*** Opening Listed entries ***

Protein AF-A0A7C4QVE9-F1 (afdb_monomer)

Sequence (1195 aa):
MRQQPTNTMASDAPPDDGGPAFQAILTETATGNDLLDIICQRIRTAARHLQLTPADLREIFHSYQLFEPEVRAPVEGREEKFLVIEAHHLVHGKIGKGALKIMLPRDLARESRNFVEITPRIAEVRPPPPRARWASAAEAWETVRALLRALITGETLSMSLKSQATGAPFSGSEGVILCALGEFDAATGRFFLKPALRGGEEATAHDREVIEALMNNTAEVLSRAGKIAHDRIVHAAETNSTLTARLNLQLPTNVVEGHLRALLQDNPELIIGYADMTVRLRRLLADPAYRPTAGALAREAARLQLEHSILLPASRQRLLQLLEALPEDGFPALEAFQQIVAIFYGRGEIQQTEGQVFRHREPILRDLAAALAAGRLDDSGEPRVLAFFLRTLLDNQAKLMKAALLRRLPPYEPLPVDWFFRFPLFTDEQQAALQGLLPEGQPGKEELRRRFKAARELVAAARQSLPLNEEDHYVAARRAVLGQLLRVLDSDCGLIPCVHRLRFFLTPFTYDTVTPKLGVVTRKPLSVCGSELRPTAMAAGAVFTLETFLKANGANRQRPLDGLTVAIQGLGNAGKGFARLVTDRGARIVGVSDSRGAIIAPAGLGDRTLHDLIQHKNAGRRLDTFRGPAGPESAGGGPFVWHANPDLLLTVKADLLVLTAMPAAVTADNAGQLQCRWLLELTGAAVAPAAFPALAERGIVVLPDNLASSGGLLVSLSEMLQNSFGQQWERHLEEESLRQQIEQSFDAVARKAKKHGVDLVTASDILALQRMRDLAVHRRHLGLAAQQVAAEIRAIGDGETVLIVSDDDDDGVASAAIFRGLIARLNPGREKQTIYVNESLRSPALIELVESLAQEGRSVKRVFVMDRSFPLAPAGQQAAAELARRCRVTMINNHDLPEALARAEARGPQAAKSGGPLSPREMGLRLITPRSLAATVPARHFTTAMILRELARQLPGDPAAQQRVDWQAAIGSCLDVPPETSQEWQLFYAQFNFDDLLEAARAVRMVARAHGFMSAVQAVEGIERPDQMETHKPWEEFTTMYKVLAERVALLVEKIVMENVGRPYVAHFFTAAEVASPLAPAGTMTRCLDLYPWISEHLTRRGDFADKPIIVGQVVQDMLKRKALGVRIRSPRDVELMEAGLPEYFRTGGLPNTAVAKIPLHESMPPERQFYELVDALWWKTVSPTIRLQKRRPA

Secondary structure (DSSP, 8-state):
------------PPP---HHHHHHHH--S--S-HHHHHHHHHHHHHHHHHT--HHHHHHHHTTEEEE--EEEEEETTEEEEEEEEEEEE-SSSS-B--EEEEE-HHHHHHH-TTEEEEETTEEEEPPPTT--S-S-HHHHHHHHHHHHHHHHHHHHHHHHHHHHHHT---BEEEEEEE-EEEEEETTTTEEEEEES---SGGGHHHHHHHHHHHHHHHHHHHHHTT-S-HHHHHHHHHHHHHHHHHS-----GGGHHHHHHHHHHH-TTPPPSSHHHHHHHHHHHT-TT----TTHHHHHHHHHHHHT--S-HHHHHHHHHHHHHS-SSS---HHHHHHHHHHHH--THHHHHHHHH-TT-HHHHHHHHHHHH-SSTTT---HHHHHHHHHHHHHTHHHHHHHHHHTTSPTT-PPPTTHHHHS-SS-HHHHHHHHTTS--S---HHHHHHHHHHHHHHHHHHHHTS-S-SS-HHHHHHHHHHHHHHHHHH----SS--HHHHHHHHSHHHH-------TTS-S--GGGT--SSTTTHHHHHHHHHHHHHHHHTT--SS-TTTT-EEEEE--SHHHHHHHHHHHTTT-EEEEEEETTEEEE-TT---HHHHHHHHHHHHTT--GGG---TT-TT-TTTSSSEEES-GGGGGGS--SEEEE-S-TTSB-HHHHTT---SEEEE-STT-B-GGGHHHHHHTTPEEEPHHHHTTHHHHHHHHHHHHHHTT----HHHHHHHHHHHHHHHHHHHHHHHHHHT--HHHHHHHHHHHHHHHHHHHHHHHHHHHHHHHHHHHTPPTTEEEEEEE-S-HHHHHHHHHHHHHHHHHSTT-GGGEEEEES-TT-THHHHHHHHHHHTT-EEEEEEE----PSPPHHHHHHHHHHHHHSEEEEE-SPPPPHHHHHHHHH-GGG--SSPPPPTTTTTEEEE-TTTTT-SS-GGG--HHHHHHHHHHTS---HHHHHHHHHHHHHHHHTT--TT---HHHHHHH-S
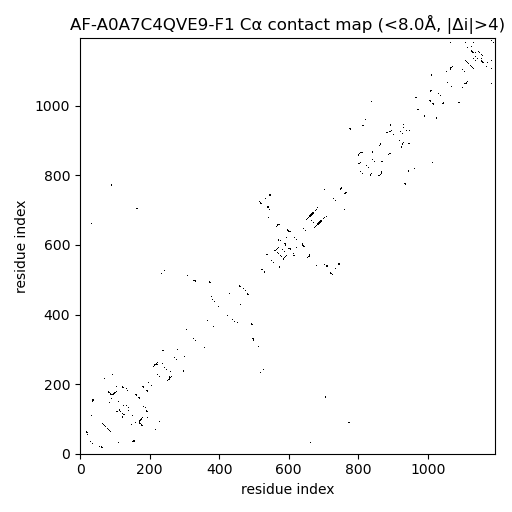-HHHHHHHHHHHHHHHHHH-HHHHHHHHHT-SSGGGTTT-HHHHHHHHHHHHHHHHHHHHHHHHHHHTTT-SSEEEE--TTTT--SS---SS-------HHHHHHHHHHSGGGTTS-EEEEEEEE-TTS-EEEEEEEEPPTT--TTTTT--TT-EE-SSTTEEEEEEEPPTTS-HHHHHHHHHHHHHHHHS-HHHHHHTTS--

pLDDT: mean 75.71, std 15.89, range [23.94, 97.94]

Radius of gyration: 35.34 Å; Cα contacts (8 Å, |Δi|>4): 1982; chains: 1; bounding box: 90×110×97 Å

Mean predicted aligned error: 17.4 Å

Structure (mmCIF, N/CA/C/O backbone):
data_AF-A0A7C4QVE9-F1
#
_entry.id   AF-A0A7C4QVE9-F1
#
loop_
_atom_site.group_PDB
_atom_site.id
_atom_site.type_symbol
_atom_site.label_atom_id
_atom_site.label_alt_id
_atom_site.label_comp_id
_atom_site.label_asym_id
_atom_site.label_entity_id
_atom_site.label_seq_id
_atom_site.pdbx_PDB_ins_code
_atom_site.Cartn_x
_atom_site.Cartn_y
_atom_site.Cartn_z
_atom_site.occupancy
_atom_site.B_iso_or_equiv
_atom_site.auth_seq_id
_atom_site.auth_comp_id
_atom_site.auth_asym_id
_atom_site.auth_atom_id
_atom_site.pdbx_PDB_model_num
ATOM 1 N N . MET A 1 1 ? -16.800 58.242 15.740 1.00 30.61 1 MET A N 1
ATOM 2 C CA . MET A 1 1 ? -17.425 57.181 16.560 1.00 30.61 1 MET A CA 1
ATOM 3 C C . MET A 1 1 ? -18.403 56.427 15.662 1.00 30.61 1 MET A C 1
ATOM 5 O O . MET A 1 1 ? -19.271 57.082 15.114 1.00 30.61 1 MET A O 1
ATOM 9 N N . ARG A 1 2 ? -18.237 55.100 15.538 1.00 27.61 2 ARG A N 1
ATOM 10 C CA . ARG A 1 2 ? -19.176 54.092 14.986 1.00 27.61 2 ARG A CA 1
ATOM 11 C C . ARG A 1 2 ? -19.558 54.080 13.481 1.00 27.61 2 ARG A C 1
ATOM 13 O O . ARG A 1 2 ? -20.106 55.033 12.956 1.00 27.61 2 ARG A O 1
ATOM 20 N N . GLN A 1 3 ? -19.402 52.857 12.943 1.00 23.94 3 GLN A N 1
ATOM 21 C CA . GLN A 1 3 ? -20.243 52.095 11.994 1.00 23.94 3 GLN A CA 1
ATOM 22 C C . GLN A 1 3 ? -19.992 52.138 10.463 1.00 23.94 3 GLN A C 1
ATOM 24 O O . GLN A 1 3 ? -20.159 53.145 9.791 1.00 23.94 3 GLN A O 1
ATOM 29 N N . GLN A 1 4 ? -19.638 50.938 9.969 1.00 28.88 4 GLN A N 1
ATOM 30 C CA . GLN A 1 4 ? -19.845 50.293 8.649 1.00 28.88 4 GLN A CA 1
ATOM 31 C C . GLN A 1 4 ? -21.323 50.359 8.151 1.00 28.88 4 GLN A C 1
ATOM 33 O O . GLN A 1 4 ? -22.157 50.670 9.005 1.00 28.88 4 GLN A O 1
ATOM 38 N N . PRO A 1 5 ? -21.711 49.988 6.885 1.00 42.94 5 PRO A N 1
ATOM 39 C CA . PRO A 1 5 ? -21.241 48.780 6.159 1.00 42.94 5 PRO A CA 1
ATOM 40 C C . PRO A 1 5 ? -21.281 48.720 4.591 1.00 42.94 5 PRO A C 1
ATOM 42 O O . PRO A 1 5 ? -21.697 49.645 3.905 1.00 42.94 5 PRO A O 1
ATOM 45 N N . THR A 1 6 ? -20.861 47.533 4.096 1.00 26.70 6 THR A N 1
ATOM 46 C CA . THR A 1 6 ? -21.150 46.793 2.829 1.00 26.70 6 THR A CA 1
ATOM 47 C C . THR A 1 6 ? -20.552 47.215 1.472 1.00 26.70 6 THR A C 1
ATOM 49 O O . THR A 1 6 ? -21.027 48.163 0.861 1.00 26.70 6 THR A O 1
ATOM 52 N N . ASN A 1 7 ? -19.648 46.387 0.910 1.00 26.12 7 ASN A N 1
ATOM 53 C CA . ASN A 1 7 ? -19.966 45.531 -0.256 1.00 26.12 7 ASN A CA 1
ATOM 54 C C . ASN A 1 7 ? -18.873 44.477 -0.581 1.00 26.12 7 ASN A C 1
ATOM 56 O O . ASN A 1 7 ? -17.707 44.800 -0.778 1.00 26.12 7 ASN A O 1
ATOM 60 N N . THR A 1 8 ? -19.312 43.213 -0.579 1.00 25.83 8 THR A N 1
ATOM 61 C CA . THR A 1 8 ? -18.946 42.075 -1.453 1.00 25.83 8 THR A CA 1
ATOM 62 C C . THR A 1 8 ? -17.618 42.110 -2.235 1.00 25.83 8 THR A C 1
ATOM 64 O O . THR A 1 8 ? -17.535 42.673 -3.322 1.00 25.83 8 THR A O 1
ATOM 67 N N . MET A 1 9 ? -16.618 41.349 -1.766 1.00 26.67 9 MET A N 1
ATOM 68 C CA . MET A 1 9 ? -15.563 40.824 -2.645 1.00 26.67 9 MET A CA 1
ATOM 69 C C . MET A 1 9 ? -16.106 39.614 -3.413 1.00 26.67 9 MET A C 1
ATOM 71 O O . MET A 1 9 ? -16.346 38.556 -2.831 1.00 26.67 9 MET A O 1
ATOM 75 N N . ALA A 1 10 ? -16.318 39.792 -4.715 1.00 28.02 10 ALA A N 1
ATOM 76 C CA . ALA A 1 10 ? -16.427 38.695 -5.663 1.00 28.02 10 ALA A CA 1
ATOM 77 C C . ALA A 1 10 ? -15.067 37.984 -5.770 1.00 28.02 10 ALA A C 1
ATOM 79 O O . ALA A 1 10 ? -14.016 38.622 -5.766 1.00 28.02 10 ALA A O 1
ATOM 80 N N . SER A 1 11 ? -15.098 36.655 -5.821 1.00 30.75 11 SER A N 1
ATOM 81 C CA . SER A 1 11 ? -13.928 35.810 -6.021 1.00 30.75 11 SER A CA 1
ATOM 82 C C . SER A 1 11 ? -13.455 35.888 -7.475 1.00 30.75 11 SER A C 1
ATOM 84 O O . SER A 1 11 ? -14.055 35.256 -8.344 1.00 30.75 11 SER A O 1
ATOM 86 N N . ASP A 1 12 ? -12.353 36.587 -7.731 1.00 31.16 12 ASP A N 1
ATOM 87 C CA . ASP A 1 12 ? -11.574 36.424 -8.963 1.00 31.16 12 ASP A CA 1
ATOM 88 C C . ASP A 1 12 ? -10.720 35.147 -8.861 1.00 31.16 12 ASP A C 1
ATOM 90 O O . ASP A 1 12 ? -9.498 35.186 -8.711 1.00 31.16 12 ASP A O 1
ATOM 94 N N . ALA A 1 13 ? -11.376 33.984 -8.893 1.00 30.52 13 ALA A N 1
ATOM 95 C CA . ALA A 1 13 ? -10.696 32.742 -9.242 1.00 30.52 13 ALA A CA 1
ATOM 96 C C . ALA A 1 13 ? -10.585 32.692 -10.779 1.00 30.52 13 ALA A C 1
ATOM 98 O O . ALA A 1 13 ? -11.600 32.906 -11.449 1.00 30.52 13 ALA A O 1
ATOM 99 N N . PRO A 1 14 ? -9.396 32.437 -11.362 1.00 32.69 14 PRO A N 1
ATOM 100 C CA . PRO A 1 14 ? -9.275 32.262 -12.806 1.00 32.69 14 PRO A CA 1
ATOM 101 C C . PRO A 1 14 ? -10.220 31.142 -13.280 1.00 32.69 14 PRO A C 1
ATOM 103 O O . PRO A 1 14 ? -10.472 30.203 -12.519 1.00 32.69 14 PRO A O 1
ATOM 106 N N . PRO A 1 15 ? -10.772 31.226 -14.506 1.00 39.31 15 PRO A N 1
ATOM 107 C CA . PRO A 1 15 ? -11.634 30.176 -15.035 1.00 39.31 15 PRO A CA 1
ATOM 108 C C . PRO A 1 15 ? -10.885 28.839 -15.017 1.00 39.31 15 PRO A C 1
ATOM 110 O O . PRO A 1 15 ? -9.780 28.742 -15.543 1.00 39.31 15 PRO A O 1
ATOM 113 N N . ASP A 1 16 ? -11.488 27.829 -14.389 1.00 54.59 16 ASP A N 1
ATOM 114 C CA . ASP A 1 16 ? -10.943 26.474 -14.284 1.00 54.59 16 ASP A CA 1
ATOM 115 C C . ASP A 1 16 ? -10.860 25.838 -15.682 1.00 54.59 16 ASP A C 1
ATOM 117 O O . ASP A 1 16 ? -11.852 25.363 -16.247 1.00 54.59 16 ASP A O 1
ATOM 121 N N . ASP A 1 17 ? -9.665 25.887 -16.271 1.00 62.53 17 ASP A N 1
ATOM 122 C CA . ASP A 1 17 ? -9.348 25.318 -17.579 1.00 62.53 17 ASP A CA 1
ATOM 123 C C . ASP A 1 17 ? -9.221 23.782 -17.538 1.00 62.53 17 ASP A C 1
ATOM 125 O O . ASP A 1 17 ? -9.008 23.157 -18.578 1.00 62.53 17 ASP A O 1
ATOM 129 N N . GLY A 1 18 ? -9.404 23.153 -16.370 1.00 63.22 18 GLY A N 1
ATOM 130 C CA . GLY A 1 18 ? -9.280 21.712 -16.155 1.00 63.22 18 GLY A CA 1
ATOM 131 C C . GLY A 1 18 ? -7.838 21.214 -16.011 1.00 63.22 18 GLY A C 1
ATOM 132 O O . GLY A 1 18 ? -7.632 20.012 -15.835 1.00 63.22 18 GLY A O 1
ATOM 133 N N . GLY A 1 19 ? -6.843 22.104 -16.063 1.00 73.88 19 GLY A N 1
ATOM 134 C CA . GLY A 1 19 ? -5.434 21.793 -15.858 1.00 73.88 19 GLY A CA 1
ATOM 135 C C . GLY A 1 19 ? -4.700 21.235 -17.091 1.00 73.88 19 GLY A C 1
ATOM 136 O O . GLY A 1 19 ? -5.300 20.788 -18.070 1.00 73.88 19 GLY A O 1
ATOM 137 N N . PRO A 1 20 ? -3.359 21.211 -17.054 1.00 74.62 20 PRO A N 1
ATOM 138 C CA . PRO A 1 20 ? -2.503 20.932 -18.214 1.00 74.62 20 PRO A CA 1
ATOM 139 C C . PRO A 1 20 ? -2.594 19.488 -18.727 1.00 74.62 20 PRO A C 1
ATOM 141 O O . PRO A 1 20 ? -2.423 19.269 -19.921 1.00 74.62 20 PRO A O 1
ATOM 144 N N . ALA A 1 21 ? -2.905 18.504 -17.873 1.00 83.31 21 ALA A N 1
ATOM 145 C CA . ALA A 1 21 ? -3.143 17.129 -18.319 1.00 83.31 21 ALA A CA 1
ATOM 146 C C . ALA A 1 21 ? -4.424 17.029 -19.161 1.00 83.31 21 ALA A C 1
ATOM 148 O O . ALA A 1 21 ? -4.411 16.460 -20.249 1.00 83.31 21 ALA A O 1
ATOM 149 N N . PHE A 1 22 ? -5.521 17.630 -18.690 1.00 87.31 22 PHE A N 1
ATOM 150 C CA . PHE A 1 22 ? -6.774 17.698 -19.438 1.00 87.31 22 PHE A CA 1
ATOM 151 C C . PHE A 1 22 ? -6.610 18.493 -20.737 1.00 87.31 22 PHE A C 1
ATOM 153 O O . PHE A 1 22 ? -7.051 18.033 -21.789 1.00 87.31 22 PHE A O 1
ATOM 160 N N . GLN A 1 23 ? -5.919 19.636 -20.680 1.00 84.19 23 GLN A N 1
ATOM 161 C CA . GLN A 1 23 ? -5.599 20.429 -21.865 1.00 84.19 23 GLN A CA 1
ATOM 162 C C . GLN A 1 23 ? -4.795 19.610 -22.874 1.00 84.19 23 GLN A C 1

*** Closing Listed entries ***

After locating the line that holds "ATOM 160 N N", print it and each line after it through the end of the data, exactly as it stands.

ATOM 160 N N . GLN A 1 23 ? -5.919 19.636 -20.680 1.00 84.19 23 GLN A N 1
ATOM 161 C CA . GLN A 1 23 ? -5.599 20.429 -21.865 1.00 84.19 23 GLN A CA 1
ATOM 162 C C . GLN A 1 23 ? -4.795 19.610 -22.874 1.00 84.19 23 GLN A C 1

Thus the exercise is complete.